NOWHERE on earth marks Easter with as much wild enthusiasm as Spain.
Celebration, ceremony and crowds will descend on cities and pueblos countrywide, with Sevilla’s 50,000 robe-wearers making up the most famous processions on the planet.
Holy week, or semana santa, will replace city traffic with hooded figures, lifesize religious effigies and wailing trumpets from March 29 – April 5 this year.
Thousands are set to flock to Andalucia’s cities in rituals that can be traced back to the 16th century. Expect to see:
Religious brotherhoods (cofradias), formed to regulate the Catholic doctrine in their communities, their processions intended to showcase the customs of the Catholic Church
Today, the cofradias are highly organised groups that take their responsibility extremely seriously and can have up to 3,000 nazarenos
Each group holds a procession from its parish church to a set point and back again, parading their unique Virgin Mary and Jesus statue
The hooded nazarenos, with pointed hoods and medieval robes colour-coordinated with their cofradia, are dressed as such to repent in anonymity
Processions leave the church in solemn silence but singing and clapping soon engulf the cross and lantern-bearers
Pasos – the floats – can weigh up to five tonnes and are carried on the shoulders of as many as 100 members of a cofradia, some barefoot in extreme penitence
Sacred gypsy song la saeta is the soundtrack that condenses centuries of tradition, notoriously difficult to sing and reserved for holy week
WHERE to go?
SEVILLA welcomes up to a million visitors for holy week. Crowded but extremely impressive, there are almost 70 cofradias and between six to nine processions each day. The longest lasts a marathon 14 hours.

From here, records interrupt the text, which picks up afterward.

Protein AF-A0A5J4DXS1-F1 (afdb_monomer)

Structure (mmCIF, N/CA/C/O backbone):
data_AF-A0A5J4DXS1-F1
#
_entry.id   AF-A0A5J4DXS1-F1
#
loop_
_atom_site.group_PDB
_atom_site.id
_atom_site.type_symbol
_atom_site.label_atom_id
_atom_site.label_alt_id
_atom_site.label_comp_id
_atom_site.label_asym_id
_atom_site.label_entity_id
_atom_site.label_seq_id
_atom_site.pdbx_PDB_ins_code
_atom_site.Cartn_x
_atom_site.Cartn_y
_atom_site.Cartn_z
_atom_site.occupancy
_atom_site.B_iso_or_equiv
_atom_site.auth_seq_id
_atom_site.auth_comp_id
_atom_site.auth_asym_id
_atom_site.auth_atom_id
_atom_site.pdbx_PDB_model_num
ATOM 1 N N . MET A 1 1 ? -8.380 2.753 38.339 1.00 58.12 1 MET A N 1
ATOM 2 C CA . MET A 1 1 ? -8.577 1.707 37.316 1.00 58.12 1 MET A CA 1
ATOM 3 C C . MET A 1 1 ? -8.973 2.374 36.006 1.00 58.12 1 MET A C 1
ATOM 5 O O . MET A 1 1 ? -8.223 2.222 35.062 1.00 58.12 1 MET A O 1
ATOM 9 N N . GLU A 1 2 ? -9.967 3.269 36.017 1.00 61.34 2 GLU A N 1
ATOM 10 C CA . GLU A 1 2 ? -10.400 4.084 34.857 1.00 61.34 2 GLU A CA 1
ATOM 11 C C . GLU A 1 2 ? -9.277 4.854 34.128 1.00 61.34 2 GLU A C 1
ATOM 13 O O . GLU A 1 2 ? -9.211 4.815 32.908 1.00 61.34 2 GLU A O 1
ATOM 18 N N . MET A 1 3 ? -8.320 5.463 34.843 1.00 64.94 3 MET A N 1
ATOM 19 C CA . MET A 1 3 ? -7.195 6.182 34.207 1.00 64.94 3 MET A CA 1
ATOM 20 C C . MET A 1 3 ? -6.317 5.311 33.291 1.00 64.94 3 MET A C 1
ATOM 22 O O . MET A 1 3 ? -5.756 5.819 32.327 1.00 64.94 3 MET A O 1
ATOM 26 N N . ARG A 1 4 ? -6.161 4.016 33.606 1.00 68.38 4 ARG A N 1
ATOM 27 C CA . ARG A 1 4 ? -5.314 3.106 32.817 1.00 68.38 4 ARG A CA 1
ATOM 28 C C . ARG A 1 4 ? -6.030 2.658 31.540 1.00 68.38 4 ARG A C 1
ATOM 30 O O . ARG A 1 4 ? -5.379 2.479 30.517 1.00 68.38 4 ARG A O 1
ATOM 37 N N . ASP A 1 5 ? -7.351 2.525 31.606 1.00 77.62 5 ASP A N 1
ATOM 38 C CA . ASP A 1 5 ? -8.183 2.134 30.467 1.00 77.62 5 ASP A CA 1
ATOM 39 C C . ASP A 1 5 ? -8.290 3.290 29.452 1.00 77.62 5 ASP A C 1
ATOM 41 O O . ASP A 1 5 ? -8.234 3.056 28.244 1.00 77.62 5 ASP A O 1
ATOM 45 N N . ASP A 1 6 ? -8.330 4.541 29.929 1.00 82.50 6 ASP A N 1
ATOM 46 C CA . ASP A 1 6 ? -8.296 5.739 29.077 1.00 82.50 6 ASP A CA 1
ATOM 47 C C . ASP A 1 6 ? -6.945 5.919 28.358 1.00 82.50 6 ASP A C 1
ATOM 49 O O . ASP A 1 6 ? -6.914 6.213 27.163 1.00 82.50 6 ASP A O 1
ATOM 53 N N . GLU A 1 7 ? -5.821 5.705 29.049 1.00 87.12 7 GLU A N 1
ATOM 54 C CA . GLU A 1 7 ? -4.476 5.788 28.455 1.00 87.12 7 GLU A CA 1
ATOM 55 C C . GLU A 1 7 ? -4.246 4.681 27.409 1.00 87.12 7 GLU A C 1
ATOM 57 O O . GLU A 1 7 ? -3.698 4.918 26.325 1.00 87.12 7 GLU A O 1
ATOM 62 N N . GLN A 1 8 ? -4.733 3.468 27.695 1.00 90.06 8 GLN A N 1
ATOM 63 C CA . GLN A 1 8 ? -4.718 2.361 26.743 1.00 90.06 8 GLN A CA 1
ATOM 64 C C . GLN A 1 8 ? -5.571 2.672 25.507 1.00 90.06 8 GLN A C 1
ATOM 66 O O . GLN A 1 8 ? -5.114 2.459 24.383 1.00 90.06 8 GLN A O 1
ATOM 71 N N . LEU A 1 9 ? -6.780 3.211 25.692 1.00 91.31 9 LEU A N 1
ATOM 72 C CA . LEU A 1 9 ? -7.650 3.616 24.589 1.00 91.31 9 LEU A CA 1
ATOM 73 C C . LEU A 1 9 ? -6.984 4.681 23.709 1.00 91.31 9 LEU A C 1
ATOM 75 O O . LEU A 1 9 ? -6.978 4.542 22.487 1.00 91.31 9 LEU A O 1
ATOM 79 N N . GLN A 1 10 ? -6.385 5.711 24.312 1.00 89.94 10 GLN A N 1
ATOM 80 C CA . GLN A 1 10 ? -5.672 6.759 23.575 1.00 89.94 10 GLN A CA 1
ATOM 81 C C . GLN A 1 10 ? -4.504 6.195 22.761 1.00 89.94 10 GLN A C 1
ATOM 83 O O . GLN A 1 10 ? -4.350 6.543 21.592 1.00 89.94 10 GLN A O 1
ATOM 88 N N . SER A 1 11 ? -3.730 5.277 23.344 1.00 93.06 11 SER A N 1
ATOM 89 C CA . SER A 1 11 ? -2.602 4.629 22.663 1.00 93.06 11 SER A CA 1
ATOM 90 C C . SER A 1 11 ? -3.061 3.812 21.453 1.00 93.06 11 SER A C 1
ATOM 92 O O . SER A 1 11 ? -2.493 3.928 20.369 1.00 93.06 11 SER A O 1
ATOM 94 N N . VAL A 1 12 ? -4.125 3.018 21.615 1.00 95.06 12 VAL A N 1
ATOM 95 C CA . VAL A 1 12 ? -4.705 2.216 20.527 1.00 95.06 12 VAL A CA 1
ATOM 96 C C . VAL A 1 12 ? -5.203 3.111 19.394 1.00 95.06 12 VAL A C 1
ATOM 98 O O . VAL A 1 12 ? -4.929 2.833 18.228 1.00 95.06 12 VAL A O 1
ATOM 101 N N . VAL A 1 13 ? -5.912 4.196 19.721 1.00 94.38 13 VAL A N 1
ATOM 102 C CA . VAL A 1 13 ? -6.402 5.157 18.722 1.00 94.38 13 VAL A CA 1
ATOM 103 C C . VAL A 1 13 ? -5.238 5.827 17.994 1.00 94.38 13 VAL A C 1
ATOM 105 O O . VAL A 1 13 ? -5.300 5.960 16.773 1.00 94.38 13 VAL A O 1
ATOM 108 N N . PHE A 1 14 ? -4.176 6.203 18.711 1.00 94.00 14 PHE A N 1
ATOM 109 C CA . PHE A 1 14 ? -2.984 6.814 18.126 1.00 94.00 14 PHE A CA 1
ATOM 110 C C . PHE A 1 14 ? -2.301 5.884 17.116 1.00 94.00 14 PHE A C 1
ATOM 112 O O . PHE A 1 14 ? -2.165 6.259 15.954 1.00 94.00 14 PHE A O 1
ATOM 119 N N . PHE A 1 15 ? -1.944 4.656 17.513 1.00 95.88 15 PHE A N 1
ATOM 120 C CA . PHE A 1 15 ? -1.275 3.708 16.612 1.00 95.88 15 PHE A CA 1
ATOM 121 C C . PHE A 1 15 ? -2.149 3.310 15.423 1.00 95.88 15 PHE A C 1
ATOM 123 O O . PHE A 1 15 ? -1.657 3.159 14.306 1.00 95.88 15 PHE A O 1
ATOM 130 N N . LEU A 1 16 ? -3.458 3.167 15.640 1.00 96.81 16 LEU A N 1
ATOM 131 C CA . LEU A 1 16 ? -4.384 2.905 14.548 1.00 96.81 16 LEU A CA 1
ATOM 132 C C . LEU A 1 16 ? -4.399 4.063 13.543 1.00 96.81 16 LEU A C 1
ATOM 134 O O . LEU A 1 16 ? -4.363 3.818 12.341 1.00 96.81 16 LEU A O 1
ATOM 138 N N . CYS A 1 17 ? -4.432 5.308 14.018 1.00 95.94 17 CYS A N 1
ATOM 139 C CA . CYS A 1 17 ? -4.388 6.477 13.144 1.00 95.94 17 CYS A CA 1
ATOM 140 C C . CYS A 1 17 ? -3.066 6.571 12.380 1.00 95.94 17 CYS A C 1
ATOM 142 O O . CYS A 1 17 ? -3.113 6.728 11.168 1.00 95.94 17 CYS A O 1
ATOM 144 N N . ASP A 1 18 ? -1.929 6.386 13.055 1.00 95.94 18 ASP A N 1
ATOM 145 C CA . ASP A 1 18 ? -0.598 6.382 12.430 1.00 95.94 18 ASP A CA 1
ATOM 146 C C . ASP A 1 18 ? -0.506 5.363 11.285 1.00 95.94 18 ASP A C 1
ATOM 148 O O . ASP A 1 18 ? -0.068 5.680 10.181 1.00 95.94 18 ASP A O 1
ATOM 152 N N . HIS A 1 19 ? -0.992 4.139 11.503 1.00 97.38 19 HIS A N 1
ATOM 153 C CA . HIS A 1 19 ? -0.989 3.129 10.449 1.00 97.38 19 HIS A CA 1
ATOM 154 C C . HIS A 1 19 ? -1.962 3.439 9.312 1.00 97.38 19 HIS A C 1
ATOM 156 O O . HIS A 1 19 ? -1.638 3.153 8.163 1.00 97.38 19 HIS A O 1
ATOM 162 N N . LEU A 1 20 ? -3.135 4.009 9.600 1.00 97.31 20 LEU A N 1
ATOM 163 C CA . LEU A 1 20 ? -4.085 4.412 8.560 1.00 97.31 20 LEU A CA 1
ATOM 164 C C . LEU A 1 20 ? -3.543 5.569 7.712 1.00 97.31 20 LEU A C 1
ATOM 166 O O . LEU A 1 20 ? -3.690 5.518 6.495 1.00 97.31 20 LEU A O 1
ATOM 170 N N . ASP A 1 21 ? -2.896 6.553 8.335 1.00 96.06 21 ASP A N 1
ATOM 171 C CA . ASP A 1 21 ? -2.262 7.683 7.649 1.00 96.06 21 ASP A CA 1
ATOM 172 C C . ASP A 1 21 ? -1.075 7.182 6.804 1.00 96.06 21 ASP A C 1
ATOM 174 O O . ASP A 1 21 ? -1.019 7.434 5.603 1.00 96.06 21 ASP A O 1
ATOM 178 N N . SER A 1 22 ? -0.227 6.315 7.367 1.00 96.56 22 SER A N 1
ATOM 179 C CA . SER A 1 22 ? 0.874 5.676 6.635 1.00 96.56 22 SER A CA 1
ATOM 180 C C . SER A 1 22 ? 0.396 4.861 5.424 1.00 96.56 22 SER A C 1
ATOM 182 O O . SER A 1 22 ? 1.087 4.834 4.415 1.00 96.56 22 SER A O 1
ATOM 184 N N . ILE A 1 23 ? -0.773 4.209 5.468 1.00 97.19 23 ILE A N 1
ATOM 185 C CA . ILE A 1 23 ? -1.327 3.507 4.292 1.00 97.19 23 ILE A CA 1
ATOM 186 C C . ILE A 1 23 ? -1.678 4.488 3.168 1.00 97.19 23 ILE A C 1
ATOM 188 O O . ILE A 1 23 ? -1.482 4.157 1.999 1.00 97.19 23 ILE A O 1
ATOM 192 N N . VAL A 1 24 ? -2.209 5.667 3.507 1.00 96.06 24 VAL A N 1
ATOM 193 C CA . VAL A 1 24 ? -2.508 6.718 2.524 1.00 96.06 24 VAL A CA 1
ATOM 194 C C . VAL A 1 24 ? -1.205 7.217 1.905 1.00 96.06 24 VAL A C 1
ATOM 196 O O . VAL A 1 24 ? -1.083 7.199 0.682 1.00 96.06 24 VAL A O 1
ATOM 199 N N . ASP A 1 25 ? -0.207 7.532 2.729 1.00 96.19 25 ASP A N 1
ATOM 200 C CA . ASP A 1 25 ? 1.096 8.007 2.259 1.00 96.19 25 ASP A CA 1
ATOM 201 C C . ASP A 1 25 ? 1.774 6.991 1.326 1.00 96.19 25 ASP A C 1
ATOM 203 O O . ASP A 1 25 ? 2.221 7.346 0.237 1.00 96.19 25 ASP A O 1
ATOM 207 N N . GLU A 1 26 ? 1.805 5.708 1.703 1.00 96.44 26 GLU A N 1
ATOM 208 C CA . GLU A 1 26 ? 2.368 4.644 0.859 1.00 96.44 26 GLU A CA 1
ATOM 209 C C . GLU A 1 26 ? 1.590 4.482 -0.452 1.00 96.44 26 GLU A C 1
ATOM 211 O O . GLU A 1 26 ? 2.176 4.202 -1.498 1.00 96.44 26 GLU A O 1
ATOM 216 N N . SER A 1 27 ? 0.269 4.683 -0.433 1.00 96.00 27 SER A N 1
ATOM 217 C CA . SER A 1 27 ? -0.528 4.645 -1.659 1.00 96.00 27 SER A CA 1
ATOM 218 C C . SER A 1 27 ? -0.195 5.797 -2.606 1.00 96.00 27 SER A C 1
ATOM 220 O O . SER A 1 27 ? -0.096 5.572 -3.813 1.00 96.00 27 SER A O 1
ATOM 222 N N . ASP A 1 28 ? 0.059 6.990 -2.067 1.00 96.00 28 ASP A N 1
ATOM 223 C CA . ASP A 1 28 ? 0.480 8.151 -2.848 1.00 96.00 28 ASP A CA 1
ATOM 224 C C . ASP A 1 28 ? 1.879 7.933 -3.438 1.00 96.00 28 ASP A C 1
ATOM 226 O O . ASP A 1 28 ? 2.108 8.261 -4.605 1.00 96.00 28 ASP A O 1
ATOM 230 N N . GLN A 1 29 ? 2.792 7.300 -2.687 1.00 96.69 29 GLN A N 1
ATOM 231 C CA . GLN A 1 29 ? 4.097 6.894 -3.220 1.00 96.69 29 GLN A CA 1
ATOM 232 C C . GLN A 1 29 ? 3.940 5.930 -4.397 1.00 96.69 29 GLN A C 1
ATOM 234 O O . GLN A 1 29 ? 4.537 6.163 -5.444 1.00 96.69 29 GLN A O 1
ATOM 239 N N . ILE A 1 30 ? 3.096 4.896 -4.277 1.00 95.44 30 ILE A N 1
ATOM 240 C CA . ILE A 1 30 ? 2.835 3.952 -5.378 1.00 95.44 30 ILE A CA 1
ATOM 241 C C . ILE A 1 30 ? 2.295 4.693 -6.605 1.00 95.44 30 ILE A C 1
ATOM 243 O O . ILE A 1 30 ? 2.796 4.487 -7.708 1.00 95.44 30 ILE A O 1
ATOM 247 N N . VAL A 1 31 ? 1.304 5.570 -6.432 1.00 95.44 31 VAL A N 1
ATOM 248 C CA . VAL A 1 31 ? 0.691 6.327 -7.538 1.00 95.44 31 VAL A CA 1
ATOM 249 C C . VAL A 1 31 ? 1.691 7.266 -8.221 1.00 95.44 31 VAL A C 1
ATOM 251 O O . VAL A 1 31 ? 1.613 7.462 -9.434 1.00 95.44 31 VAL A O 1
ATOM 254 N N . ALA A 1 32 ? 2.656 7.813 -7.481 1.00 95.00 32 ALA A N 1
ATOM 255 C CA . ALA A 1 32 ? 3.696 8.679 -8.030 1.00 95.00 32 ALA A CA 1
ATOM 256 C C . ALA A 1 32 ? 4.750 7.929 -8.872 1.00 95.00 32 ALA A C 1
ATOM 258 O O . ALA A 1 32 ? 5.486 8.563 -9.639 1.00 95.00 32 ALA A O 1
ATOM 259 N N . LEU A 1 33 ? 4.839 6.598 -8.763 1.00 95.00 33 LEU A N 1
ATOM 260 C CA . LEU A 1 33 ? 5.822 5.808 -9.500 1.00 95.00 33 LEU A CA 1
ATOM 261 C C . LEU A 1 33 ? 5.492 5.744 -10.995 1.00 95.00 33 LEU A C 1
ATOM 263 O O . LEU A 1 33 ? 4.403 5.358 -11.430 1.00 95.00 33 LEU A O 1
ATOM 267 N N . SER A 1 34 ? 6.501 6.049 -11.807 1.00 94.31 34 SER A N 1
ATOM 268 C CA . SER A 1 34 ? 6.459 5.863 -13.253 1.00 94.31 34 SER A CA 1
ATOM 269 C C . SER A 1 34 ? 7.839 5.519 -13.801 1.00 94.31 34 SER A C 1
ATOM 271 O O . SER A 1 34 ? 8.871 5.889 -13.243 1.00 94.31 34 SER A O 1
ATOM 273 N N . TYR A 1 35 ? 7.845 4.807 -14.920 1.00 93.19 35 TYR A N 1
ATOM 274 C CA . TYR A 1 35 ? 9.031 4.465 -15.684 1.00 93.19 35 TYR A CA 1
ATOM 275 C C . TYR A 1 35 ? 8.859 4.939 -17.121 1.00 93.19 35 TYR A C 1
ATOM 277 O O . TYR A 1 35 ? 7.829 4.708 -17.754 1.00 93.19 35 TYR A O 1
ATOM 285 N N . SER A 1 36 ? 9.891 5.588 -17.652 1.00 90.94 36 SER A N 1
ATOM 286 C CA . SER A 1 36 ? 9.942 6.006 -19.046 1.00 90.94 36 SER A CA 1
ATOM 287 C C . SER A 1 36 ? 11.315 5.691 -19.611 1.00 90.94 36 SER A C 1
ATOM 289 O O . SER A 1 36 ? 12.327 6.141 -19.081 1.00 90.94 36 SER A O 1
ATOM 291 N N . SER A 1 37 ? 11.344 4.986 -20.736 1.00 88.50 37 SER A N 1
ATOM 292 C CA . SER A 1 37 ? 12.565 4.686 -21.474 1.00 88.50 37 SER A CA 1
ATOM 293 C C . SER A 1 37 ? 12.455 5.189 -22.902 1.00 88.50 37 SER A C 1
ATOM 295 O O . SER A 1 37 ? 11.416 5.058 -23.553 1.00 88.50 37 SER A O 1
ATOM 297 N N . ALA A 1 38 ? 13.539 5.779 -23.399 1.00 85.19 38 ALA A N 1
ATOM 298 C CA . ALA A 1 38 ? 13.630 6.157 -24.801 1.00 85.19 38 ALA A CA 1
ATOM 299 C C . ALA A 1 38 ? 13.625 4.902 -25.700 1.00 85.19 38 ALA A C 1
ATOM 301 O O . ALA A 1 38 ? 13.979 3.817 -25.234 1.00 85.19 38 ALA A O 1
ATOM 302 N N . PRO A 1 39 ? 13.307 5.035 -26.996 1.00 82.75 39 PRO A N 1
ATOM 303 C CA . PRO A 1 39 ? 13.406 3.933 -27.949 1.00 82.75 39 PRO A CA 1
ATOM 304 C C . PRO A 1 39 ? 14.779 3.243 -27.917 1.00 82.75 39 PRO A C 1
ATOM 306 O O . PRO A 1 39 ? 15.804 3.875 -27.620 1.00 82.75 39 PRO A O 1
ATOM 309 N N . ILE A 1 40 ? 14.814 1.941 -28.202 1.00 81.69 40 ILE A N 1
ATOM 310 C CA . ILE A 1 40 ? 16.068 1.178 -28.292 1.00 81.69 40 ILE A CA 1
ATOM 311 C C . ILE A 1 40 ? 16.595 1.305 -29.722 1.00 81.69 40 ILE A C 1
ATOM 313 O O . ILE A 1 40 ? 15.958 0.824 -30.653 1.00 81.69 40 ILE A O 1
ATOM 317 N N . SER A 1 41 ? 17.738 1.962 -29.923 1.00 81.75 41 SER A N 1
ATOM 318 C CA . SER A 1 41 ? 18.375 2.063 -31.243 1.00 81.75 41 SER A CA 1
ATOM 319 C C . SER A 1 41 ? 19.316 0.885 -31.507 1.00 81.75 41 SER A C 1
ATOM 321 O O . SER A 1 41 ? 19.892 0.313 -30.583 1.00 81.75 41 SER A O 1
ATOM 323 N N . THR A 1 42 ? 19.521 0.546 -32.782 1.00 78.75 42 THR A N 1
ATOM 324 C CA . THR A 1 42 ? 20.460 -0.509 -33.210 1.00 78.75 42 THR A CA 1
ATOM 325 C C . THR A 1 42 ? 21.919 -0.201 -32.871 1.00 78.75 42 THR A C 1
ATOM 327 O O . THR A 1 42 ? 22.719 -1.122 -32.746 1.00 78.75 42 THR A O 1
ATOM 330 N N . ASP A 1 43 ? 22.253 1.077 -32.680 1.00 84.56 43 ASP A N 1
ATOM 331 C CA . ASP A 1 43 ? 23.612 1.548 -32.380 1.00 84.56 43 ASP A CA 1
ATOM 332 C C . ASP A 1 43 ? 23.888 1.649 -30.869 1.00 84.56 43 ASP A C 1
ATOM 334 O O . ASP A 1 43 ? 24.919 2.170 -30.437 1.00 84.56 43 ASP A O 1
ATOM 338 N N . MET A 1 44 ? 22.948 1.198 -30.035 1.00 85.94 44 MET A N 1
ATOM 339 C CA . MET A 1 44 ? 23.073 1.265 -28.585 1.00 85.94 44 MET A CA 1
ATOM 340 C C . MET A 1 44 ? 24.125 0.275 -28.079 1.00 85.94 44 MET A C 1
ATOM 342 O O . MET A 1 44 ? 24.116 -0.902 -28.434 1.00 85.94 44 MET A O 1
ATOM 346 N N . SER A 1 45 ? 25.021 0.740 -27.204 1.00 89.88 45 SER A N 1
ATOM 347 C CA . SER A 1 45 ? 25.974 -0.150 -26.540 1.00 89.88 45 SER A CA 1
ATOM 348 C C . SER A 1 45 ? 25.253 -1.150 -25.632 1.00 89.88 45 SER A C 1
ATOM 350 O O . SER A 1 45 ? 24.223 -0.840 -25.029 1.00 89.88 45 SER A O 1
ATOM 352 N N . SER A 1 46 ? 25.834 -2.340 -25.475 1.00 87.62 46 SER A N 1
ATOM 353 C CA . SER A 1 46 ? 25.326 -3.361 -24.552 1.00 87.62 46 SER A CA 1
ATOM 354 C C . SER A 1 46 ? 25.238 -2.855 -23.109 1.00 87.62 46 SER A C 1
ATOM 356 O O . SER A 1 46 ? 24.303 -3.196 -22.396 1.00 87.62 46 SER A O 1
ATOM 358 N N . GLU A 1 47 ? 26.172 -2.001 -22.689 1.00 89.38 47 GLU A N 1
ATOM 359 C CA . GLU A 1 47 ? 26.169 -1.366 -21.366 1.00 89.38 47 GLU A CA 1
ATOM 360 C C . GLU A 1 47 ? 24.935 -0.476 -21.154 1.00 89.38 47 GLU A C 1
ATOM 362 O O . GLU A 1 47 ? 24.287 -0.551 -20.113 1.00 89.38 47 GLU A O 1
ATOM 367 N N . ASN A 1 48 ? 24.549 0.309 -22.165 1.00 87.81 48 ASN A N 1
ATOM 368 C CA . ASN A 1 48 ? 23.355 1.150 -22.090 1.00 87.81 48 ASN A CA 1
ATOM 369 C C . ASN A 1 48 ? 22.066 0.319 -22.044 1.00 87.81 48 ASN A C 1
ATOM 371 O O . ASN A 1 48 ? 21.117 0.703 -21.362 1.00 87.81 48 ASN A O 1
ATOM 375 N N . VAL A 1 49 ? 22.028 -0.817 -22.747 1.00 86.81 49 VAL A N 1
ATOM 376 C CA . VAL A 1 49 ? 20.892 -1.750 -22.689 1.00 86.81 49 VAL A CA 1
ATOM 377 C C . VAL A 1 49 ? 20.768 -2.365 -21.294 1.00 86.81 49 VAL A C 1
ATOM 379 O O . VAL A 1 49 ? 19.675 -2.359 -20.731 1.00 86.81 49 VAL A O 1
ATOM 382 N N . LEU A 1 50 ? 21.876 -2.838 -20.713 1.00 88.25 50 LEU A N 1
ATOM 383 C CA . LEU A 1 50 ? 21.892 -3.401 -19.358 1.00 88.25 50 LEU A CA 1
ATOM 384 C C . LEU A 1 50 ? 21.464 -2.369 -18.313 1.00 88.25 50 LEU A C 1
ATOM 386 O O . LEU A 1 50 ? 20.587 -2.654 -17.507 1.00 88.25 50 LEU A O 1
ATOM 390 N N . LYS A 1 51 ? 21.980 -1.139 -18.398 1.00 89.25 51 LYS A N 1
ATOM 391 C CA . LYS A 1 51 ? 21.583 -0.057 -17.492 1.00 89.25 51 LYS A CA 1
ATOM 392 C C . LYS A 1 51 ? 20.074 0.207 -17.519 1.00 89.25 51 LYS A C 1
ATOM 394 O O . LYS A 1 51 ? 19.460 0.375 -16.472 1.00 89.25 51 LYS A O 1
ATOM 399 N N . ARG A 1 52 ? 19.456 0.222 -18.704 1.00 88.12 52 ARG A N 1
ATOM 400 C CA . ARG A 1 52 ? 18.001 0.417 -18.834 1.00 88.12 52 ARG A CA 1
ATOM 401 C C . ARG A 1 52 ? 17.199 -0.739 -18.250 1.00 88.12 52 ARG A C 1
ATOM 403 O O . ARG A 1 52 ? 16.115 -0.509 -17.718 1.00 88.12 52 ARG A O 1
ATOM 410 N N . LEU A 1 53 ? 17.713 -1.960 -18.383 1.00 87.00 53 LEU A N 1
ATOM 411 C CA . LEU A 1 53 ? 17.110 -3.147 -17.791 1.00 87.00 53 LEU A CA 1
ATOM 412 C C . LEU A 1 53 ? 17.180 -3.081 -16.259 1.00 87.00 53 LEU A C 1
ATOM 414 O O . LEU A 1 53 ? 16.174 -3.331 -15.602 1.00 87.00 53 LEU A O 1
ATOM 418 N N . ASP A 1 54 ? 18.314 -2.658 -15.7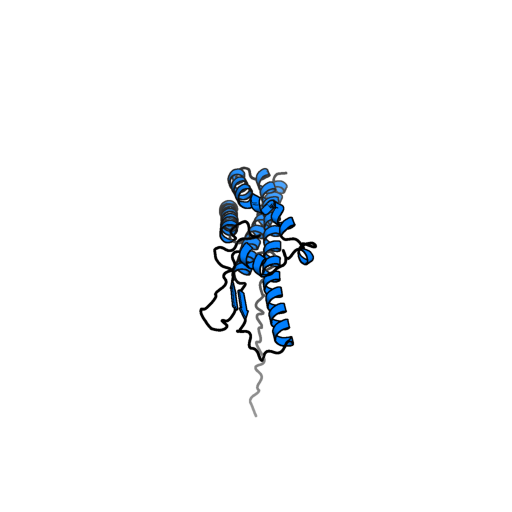01 1.00 88.44 54 ASP A N 1
ATOM 419 C CA . ASP A 1 54 ? 18.481 -2.455 -14.258 1.00 88.44 54 ASP A CA 1
ATOM 420 C C . ASP A 1 54 ? 17.546 -1.357 -13.724 1.00 88.44 54 ASP A C 1
ATOM 422 O O . ASP A 1 54 ? 16.885 -1.547 -12.704 1.00 88.44 54 ASP A O 1
ATOM 426 N N . GLU A 1 55 ? 17.424 -0.229 -14.433 1.00 91.25 55 GLU A N 1
ATOM 427 C CA . GLU A 1 55 ? 16.477 0.847 -14.097 1.00 91.25 55 GLU A CA 1
ATOM 428 C C . GLU A 1 55 ? 15.024 0.348 -14.111 1.00 91.25 55 GLU A C 1
ATOM 430 O O . GLU A 1 55 ? 14.234 0.681 -13.226 1.00 91.25 55 GLU A O 1
ATOM 435 N N . PHE A 1 56 ? 14.672 -0.485 -15.093 1.00 90.38 56 PHE A N 1
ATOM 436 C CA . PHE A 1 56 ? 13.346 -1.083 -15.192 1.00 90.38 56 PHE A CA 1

The early hours of Good Friday are the highlight of week. La Macarena – one of Sevilla’s two favourite virgins – emerges from her Basilica at midnight and gran poder can be found in the Basilica del Gran Poder from 1am, with Esperanza de Triana leaving Capilla de los Marineros at 2.10am.
MALAGA has been celebrating semana santa since it rejoiced the the Catholic Monarchs’ arrival in 1487, but its contemporary federation of cofradias didn’t take shape until 1921.
The cheering and musical accompaniments make Malaga holy week different to the hush of other cities. Also remarkable are the size of its floats, sometimes over five metres long and carried by 260 people. Antonio Banderas makes a special effort to attend Malaga’s celebrations – he often leads the Virgen de las Lagrimas y Favores procession.
THE AXARQUIA offers an outdoor reenactment of Christ’s crucifixion with a cast of 600 locals in Riogordo – almost a quarter of the town’s population! This Passion of Christ tradition El Paso, established in 1951 is one of Spain’s most unique events. Attracting 10,000 spectators to the El Calvario outdoor auditorium, it is held in two acts on April 3 and 4 at 4.30pm. Tickets cost €5-8.
MARBELLA and San Pedro come alive in holy week. With nine brotherhoods, the emotive highlight of the week is the silent procession of the Yacente (Reclining Christ) which departs the Santo Sepulcro on Good Friday at 9.30pm.
ESTEPONA has daily processions throughout holy week along Calle Real and Calle Terraza with celebrations culminating on Easter Sunday with processions leaving Iglesia del Carmen at 11am.
MIJAS combines culture with religious fervour with many activities for children throughout the week and adheres to the most pious of Andalucian traditions, kicking off Holy Thursday with the first procession at 6pm and going into a traditional day of mourning on Good Friday.
RONDA has been celebrating Holy Week in style since 1538 and sees 15 processions from 14 magnificent brotherhoods. Many cross the Tajo at Puente Nuevo into Plaza Espana and the night of jueves santo and viernes santo are highlights.
With Thursday and Friday of Easter week national holidays, the UK’s Easter Monday is business as usual for Spain.